**MATERIAL FOR THE TASK**
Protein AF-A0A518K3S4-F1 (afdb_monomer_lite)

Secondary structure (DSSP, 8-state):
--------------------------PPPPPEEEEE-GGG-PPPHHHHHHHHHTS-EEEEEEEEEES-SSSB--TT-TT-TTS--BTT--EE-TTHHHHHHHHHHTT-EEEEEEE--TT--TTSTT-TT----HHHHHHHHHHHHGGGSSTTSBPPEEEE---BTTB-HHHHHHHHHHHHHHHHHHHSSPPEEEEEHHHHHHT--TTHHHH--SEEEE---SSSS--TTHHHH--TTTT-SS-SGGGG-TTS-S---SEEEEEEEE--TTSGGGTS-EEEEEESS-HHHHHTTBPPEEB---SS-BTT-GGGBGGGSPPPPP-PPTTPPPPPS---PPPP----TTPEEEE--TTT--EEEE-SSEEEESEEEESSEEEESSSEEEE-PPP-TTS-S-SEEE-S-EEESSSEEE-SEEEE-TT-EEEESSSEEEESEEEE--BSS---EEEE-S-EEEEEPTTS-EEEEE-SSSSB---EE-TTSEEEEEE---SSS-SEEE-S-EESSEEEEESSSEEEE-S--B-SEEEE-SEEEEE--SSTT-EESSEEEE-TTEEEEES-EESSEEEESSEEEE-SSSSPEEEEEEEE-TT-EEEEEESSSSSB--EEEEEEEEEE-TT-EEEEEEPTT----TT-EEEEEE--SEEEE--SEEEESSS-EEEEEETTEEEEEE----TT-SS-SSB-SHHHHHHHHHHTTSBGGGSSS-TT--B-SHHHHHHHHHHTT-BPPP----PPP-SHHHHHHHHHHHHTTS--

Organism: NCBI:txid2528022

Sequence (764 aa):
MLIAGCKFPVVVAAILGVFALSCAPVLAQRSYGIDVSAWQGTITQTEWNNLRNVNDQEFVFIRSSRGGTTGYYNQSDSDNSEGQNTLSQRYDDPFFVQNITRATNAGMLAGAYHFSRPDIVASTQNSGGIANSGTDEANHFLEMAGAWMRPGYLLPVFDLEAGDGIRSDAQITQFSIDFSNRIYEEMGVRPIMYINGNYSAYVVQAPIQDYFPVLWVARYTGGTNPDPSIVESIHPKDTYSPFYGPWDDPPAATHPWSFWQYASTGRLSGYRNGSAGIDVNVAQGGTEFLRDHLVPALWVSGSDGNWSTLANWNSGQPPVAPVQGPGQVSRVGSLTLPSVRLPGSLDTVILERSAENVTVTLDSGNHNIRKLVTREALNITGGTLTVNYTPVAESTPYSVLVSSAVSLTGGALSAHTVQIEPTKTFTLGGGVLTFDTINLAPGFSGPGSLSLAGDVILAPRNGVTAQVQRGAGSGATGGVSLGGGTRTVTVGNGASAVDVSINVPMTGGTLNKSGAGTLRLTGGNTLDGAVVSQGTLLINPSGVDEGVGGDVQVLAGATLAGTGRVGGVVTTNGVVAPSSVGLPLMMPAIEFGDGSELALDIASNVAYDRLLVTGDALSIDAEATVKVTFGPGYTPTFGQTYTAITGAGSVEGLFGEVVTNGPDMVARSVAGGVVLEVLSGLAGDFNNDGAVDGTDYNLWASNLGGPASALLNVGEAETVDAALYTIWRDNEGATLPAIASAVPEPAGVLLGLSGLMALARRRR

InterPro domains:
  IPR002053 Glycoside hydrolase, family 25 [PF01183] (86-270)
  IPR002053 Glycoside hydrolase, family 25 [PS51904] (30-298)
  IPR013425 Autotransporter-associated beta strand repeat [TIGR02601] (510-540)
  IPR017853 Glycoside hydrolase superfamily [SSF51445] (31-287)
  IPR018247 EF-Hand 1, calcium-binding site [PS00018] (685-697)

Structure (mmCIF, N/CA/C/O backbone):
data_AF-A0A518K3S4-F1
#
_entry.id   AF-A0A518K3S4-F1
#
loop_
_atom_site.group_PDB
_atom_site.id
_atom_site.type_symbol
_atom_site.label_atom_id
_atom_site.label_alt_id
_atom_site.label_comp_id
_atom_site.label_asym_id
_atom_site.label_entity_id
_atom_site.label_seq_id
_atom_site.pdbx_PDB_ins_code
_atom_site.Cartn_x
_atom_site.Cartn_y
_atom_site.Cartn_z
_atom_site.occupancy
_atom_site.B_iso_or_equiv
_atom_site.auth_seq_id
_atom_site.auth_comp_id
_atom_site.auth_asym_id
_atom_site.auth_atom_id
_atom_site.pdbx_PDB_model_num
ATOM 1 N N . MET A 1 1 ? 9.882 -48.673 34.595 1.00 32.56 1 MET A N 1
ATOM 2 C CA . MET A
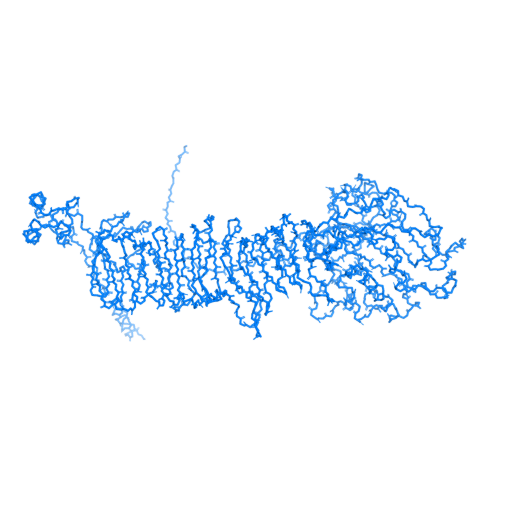 1 1 ? 10.574 -48.892 35.884 1.00 32.56 1 MET A CA 1
ATOM 3 C C . MET A 1 1 ? 11.257 -47.565 36.217 1.00 32.56 1 MET A C 1
ATOM 5 O O . MET A 1 1 ? 12.209 -47.230 35.536 1.00 32.56 1 MET A O 1
ATOM 9 N N . LEU A 1 2 ? 10.549 -46.615 36.854 1.00 27.53 2 LEU A N 1
ATOM 10 C CA . LEU A 1 2 ? 10.558 -46.349 38.314 1.00 27.53 2 LEU A CA 1
ATOM 11 C C . LEU A 1 2 ? 12.015 -46.151 38.798 1.00 27.53 2 LEU A C 1
ATOM 13 O O . LEU A 1 2 ? 12.806 -47.069 38.639 1.00 27.53 2 LEU A O 1
ATOM 17 N N . ILE A 1 3 ? 12.442 -45.012 39.365 1.00 27.19 3 ILE A N 1
ATOM 18 C CA . ILE A 1 3 ? 11.861 -44.294 40.519 1.00 27.19 3 ILE A CA 1
ATOM 19 C C . ILE A 1 3 ? 12.260 -42.789 40.540 1.00 27.19 3 ILE A C 1
ATOM 21 O O . ILE A 1 3 ? 13.372 -42.442 40.157 1.00 27.19 3 ILE A O 1
ATOM 25 N N . ALA A 1 4 ? 11.313 -41.960 41.023 1.00 28.30 4 ALA A N 1
ATOM 26 C CA . ALA A 1 4 ? 11.358 -40.643 41.706 1.00 28.30 4 ALA A CA 1
ATOM 27 C C . ALA A 1 4 ? 12.718 -40.128 42.252 1.00 28.30 4 ALA A C 1
ATOM 29 O O . ALA A 1 4 ? 13.592 -40.910 42.582 1.00 28.30 4 ALA A O 1
ATOM 30 N N . GLY A 1 5 ? 12.981 -38.842 42.500 1.00 26.20 5 GLY A N 1
ATOM 31 C CA . GLY A 1 5 ? 12.168 -37.631 42.644 1.00 26.20 5 GLY A CA 1
ATOM 32 C C . GLY A 1 5 ? 12.807 -36.758 43.743 1.00 26.20 5 GLY A C 1
ATOM 33 O O . GLY A 1 5 ? 13.208 -37.303 44.763 1.00 26.20 5 GLY A O 1
ATOM 34 N N . CYS A 1 6 ? 12.928 -35.438 43.548 1.00 21.58 6 CYS A N 1
ATOM 35 C CA . CYS A 1 6 ? 12.990 -34.445 44.635 1.00 21.58 6 CYS A CA 1
ATOM 36 C C . CYS A 1 6 ? 12.923 -33.011 44.079 1.00 21.58 6 CYS A C 1
ATOM 38 O O . CYS A 1 6 ? 13.721 -32.624 43.229 1.00 21.58 6 CYS A O 1
ATOM 40 N N . LYS A 1 7 ? 11.949 -32.239 44.572 1.00 27.39 7 LYS A N 1
ATOM 41 C CA . LYS A 1 7 ? 11.759 -30.794 44.372 1.00 27.39 7 LYS A CA 1
ATOM 42 C C . LYS A 1 7 ? 12.366 -30.046 45.565 1.00 27.39 7 LYS A C 1
ATOM 44 O O . LYS A 1 7 ? 12.186 -30.528 46.672 1.00 27.39 7 LYS A O 1
ATOM 49 N N . PHE A 1 8 ? 12.949 -28.863 45.357 1.00 24.36 8 PHE A N 1
ATOM 50 C CA . PHE A 1 8 ? 12.686 -27.630 46.130 1.00 24.36 8 PHE A CA 1
ATOM 51 C C . PHE A 1 8 ? 13.154 -26.408 45.300 1.00 24.36 8 PHE A C 1
ATOM 53 O O . PHE A 1 8 ? 14.077 -26.552 44.497 1.00 24.36 8 PHE A O 1
ATOM 60 N N . PRO A 1 9 ? 12.492 -25.239 45.417 1.00 28.89 9 PRO A N 1
ATOM 61 C CA . PRO A 1 9 ? 12.573 -24.143 44.462 1.00 28.89 9 PRO A CA 1
ATOM 62 C C . PRO A 1 9 ? 13.614 -23.099 44.881 1.00 28.89 9 PRO A C 1
ATOM 64 O O . PRO A 1 9 ? 13.703 -22.724 46.048 1.00 28.89 9 PRO A O 1
ATOM 67 N N . VAL A 1 10 ? 14.362 -22.577 43.910 1.00 25.53 10 VAL A N 1
ATOM 68 C CA . VAL A 1 10 ? 15.102 -21.322 44.067 1.00 25.53 10 VAL A CA 1
ATOM 69 C C . VAL A 1 10 ? 14.287 -20.234 43.386 1.00 25.53 10 VAL A C 1
ATOM 71 O O . VAL A 1 10 ? 14.065 -20.262 42.178 1.00 25.53 10 VAL A O 1
ATOM 74 N N . VAL A 1 11 ? 13.822 -19.294 44.203 1.00 29.14 11 VAL A N 1
ATOM 75 C CA . VAL A 1 11 ? 13.279 -18.004 43.785 1.00 29.14 11 VAL A CA 1
ATOM 76 C C . VAL A 1 11 ? 14.386 -17.261 43.037 1.00 29.14 11 VAL A C 1
ATOM 78 O O . VAL A 1 11 ? 15.373 -16.848 43.643 1.00 29.14 11 VAL A O 1
ATOM 81 N N . VAL A 1 12 ? 14.236 -17.104 41.723 1.00 25.95 12 VAL A N 1
ATOM 82 C CA . VAL A 1 12 ? 15.034 -16.162 40.932 1.00 25.95 12 VAL A CA 1
ATOM 83 C C . VAL A 1 12 ? 14.115 -15.008 40.565 1.00 25.95 12 VAL A C 1
ATOM 85 O O . VAL A 1 12 ? 13.169 -15.167 39.798 1.00 25.95 12 VAL A O 1
ATOM 88 N N . ALA A 1 13 ? 14.388 -13.852 41.163 1.00 25.72 13 ALA A N 1
ATOM 89 C CA . ALA A 1 13 ? 13.807 -12.582 40.769 1.00 25.72 13 ALA A CA 1
ATOM 90 C C . ALA A 1 13 ? 14.144 -12.318 39.293 1.00 25.72 13 ALA A C 1
ATOM 92 O O . ALA A 1 13 ? 15.310 -12.153 38.932 1.00 25.72 13 ALA A O 1
ATOM 93 N N . ALA A 1 14 ? 13.122 -12.309 38.439 1.00 26.53 14 ALA A N 1
ATOM 94 C CA . ALA A 1 14 ? 13.251 -11.912 37.048 1.00 26.53 14 ALA A CA 1
ATOM 95 C C . ALA A 1 14 ? 13.457 -10.392 36.987 1.00 26.53 14 ALA A C 1
ATOM 97 O O . ALA A 1 14 ? 12.514 -9.610 37.082 1.00 26.53 14 ALA A O 1
ATOM 98 N N . ILE A 1 15 ? 14.712 -9.971 36.844 1.00 27.19 15 ILE A N 1
ATOM 99 C CA . ILE A 1 15 ? 15.039 -8.641 36.337 1.00 27.19 15 ILE A CA 1
ATOM 100 C C . ILE A 1 15 ? 14.611 -8.643 34.867 1.00 27.19 15 ILE A C 1
ATOM 102 O O . ILE A 1 15 ? 15.250 -9.287 34.034 1.00 27.19 15 ILE A O 1
ATOM 106 N N . LEU A 1 16 ? 13.509 -7.953 34.555 1.00 30.42 16 LEU A N 1
ATOM 107 C CA . LEU A 1 16 ? 13.133 -7.602 33.186 1.00 30.42 16 LEU A CA 1
ATOM 108 C C . LEU A 1 16 ? 14.192 -6.644 32.623 1.00 30.42 16 LEU A C 1
ATOM 110 O O . LEU A 1 16 ? 14.068 -5.423 32.681 1.00 30.42 16 LEU A O 1
ATOM 114 N N . GLY A 1 17 ? 15.269 -7.212 32.090 1.00 26.06 17 GLY A N 1
ATOM 115 C CA . GLY A 1 17 ? 16.103 -6.531 31.118 1.00 26.06 17 GLY A CA 1
ATOM 116 C C . GLY A 1 17 ? 15.337 -6.494 29.805 1.00 26.06 17 GLY A C 1
ATOM 117 O O . GLY A 1 17 ? 15.150 -7.533 29.173 1.00 26.06 17 GLY A O 1
ATOM 118 N N . VAL A 1 18 ? 14.887 -5.306 29.403 1.00 31.69 18 VAL A N 1
ATOM 119 C CA . VAL A 1 18 ? 14.454 -5.030 28.031 1.00 31.69 18 VAL A CA 1
ATOM 120 C C . VAL A 1 18 ? 15.677 -5.228 27.135 1.00 31.69 18 VAL A C 1
ATOM 122 O O . VAL A 1 18 ? 16.429 -4.298 26.858 1.00 31.69 18 VAL A O 1
ATOM 125 N N . PHE A 1 19 ? 15.915 -6.466 26.705 1.00 25.98 19 PHE A N 1
ATOM 126 C CA . PHE A 1 19 ? 16.708 -6.711 25.515 1.00 25.98 19 PHE A CA 1
ATOM 127 C C . PHE A 1 19 ? 15.834 -6.280 24.346 1.00 25.98 19 PHE A C 1
ATOM 129 O O . PHE A 1 19 ? 15.011 -7.044 23.845 1.00 25.98 19 PHE A O 1
ATOM 136 N N . ALA A 1 20 ? 16.008 -5.028 23.926 1.00 29.94 20 ALA A N 1
ATOM 137 C CA . ALA A 1 20 ? 15.737 -4.648 22.555 1.00 29.94 20 ALA A CA 1
ATOM 138 C C . ALA A 1 20 ? 16.659 -5.508 21.681 1.00 29.94 20 ALA A C 1
ATOM 140 O O . ALA A 1 20 ? 17.789 -5.134 21.374 1.00 29.94 20 ALA A O 1
ATOM 141 N N . LEU A 1 21 ? 16.196 -6.712 21.341 1.00 29.20 21 LEU A N 1
ATOM 142 C CA . LEU A 1 21 ? 16.675 -7.433 20.179 1.00 29.20 21 LEU A CA 1
ATOM 143 C C . LEU A 1 21 ? 16.334 -6.532 18.998 1.00 29.20 21 LEU A C 1
ATOM 145 O O . LEU A 1 21 ? 15.233 -6.575 18.454 1.00 29.20 21 LEU A O 1
ATOM 149 N N . SER A 1 22 ? 17.279 -5.667 18.637 1.00 29.36 22 SER A N 1
ATOM 150 C CA . SER A 1 22 ? 17.362 -5.130 17.295 1.00 29.36 22 SER A CA 1
ATOM 151 C C . SER A 1 22 ? 17.511 -6.342 16.381 1.00 29.36 22 SER A C 1
ATOM 153 O O . SER A 1 22 ? 18.614 -6.842 16.158 1.00 29.36 22 SER A O 1
ATOM 155 N N . CYS A 1 23 ? 16.388 -6.882 15.918 1.00 28.36 23 CYS A N 1
ATOM 156 C CA . CYS A 1 23 ? 16.389 -7.734 14.752 1.00 28.36 23 CYS A CA 1
ATOM 157 C C . CYS A 1 23 ? 16.860 -6.809 13.627 1.00 28.36 23 CYS A C 1
ATOM 159 O O . CYS A 1 23 ? 16.095 -5.970 13.152 1.00 28.36 23 CYS A O 1
ATOM 161 N N . ALA A 1 24 ? 18.157 -6.844 13.309 1.00 33.44 24 ALA A N 1
ATOM 162 C CA . ALA A 1 24 ? 18.625 -6.236 12.076 1.00 33.44 24 ALA A CA 1
ATOM 163 C C . ALA A 1 24 ? 17.771 -6.862 10.965 1.00 33.44 24 ALA A C 1
ATOM 165 O O . ALA A 1 24 ? 17.625 -8.090 10.968 1.00 33.44 24 ALA A O 1
ATOM 166 N N . PRO A 1 25 ? 17.142 -6.063 10.088 1.00 42.44 25 PRO A N 1
ATOM 167 C CA . PRO A 1 25 ? 16.358 -6.629 9.007 1.00 42.44 25 PRO A CA 1
ATOM 168 C C . PRO A 1 25 ? 17.274 -7.578 8.238 1.00 42.44 25 PRO A C 1
ATOM 170 O O . PRO A 1 25 ? 18.359 -7.184 7.807 1.00 42.44 25 PRO A O 1
ATOM 173 N N . VAL A 1 26 ? 16.872 -8.844 8.125 1.00 41.06 26 VAL A N 1
ATOM 174 C CA . VAL A 1 26 ? 17.502 -9.762 7.179 1.00 41.06 26 VAL A CA 1
ATOM 175 C C . VAL A 1 26 ? 17.259 -9.127 5.817 1.00 41.06 26 VAL A C 1
ATOM 177 O O . VAL A 1 26 ? 16.114 -9.068 5.370 1.00 41.06 26 VAL A O 1
ATOM 180 N N . LEU A 1 27 ? 18.301 -8.553 5.213 1.00 53.88 27 LEU A N 1
ATOM 181 C CA . LEU A 1 27 ? 18.211 -8.083 3.838 1.00 53.88 27 LEU A CA 1
ATOM 182 C C . LEU A 1 27 ? 17.829 -9.299 2.997 1.00 53.88 27 LEU A C 1
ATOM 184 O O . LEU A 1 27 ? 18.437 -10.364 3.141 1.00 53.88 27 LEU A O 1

**ASSIGNED TASK**
Answer with a number only: how many lines above include the word "hydrolase"?

**WORKED SOLUTION**
3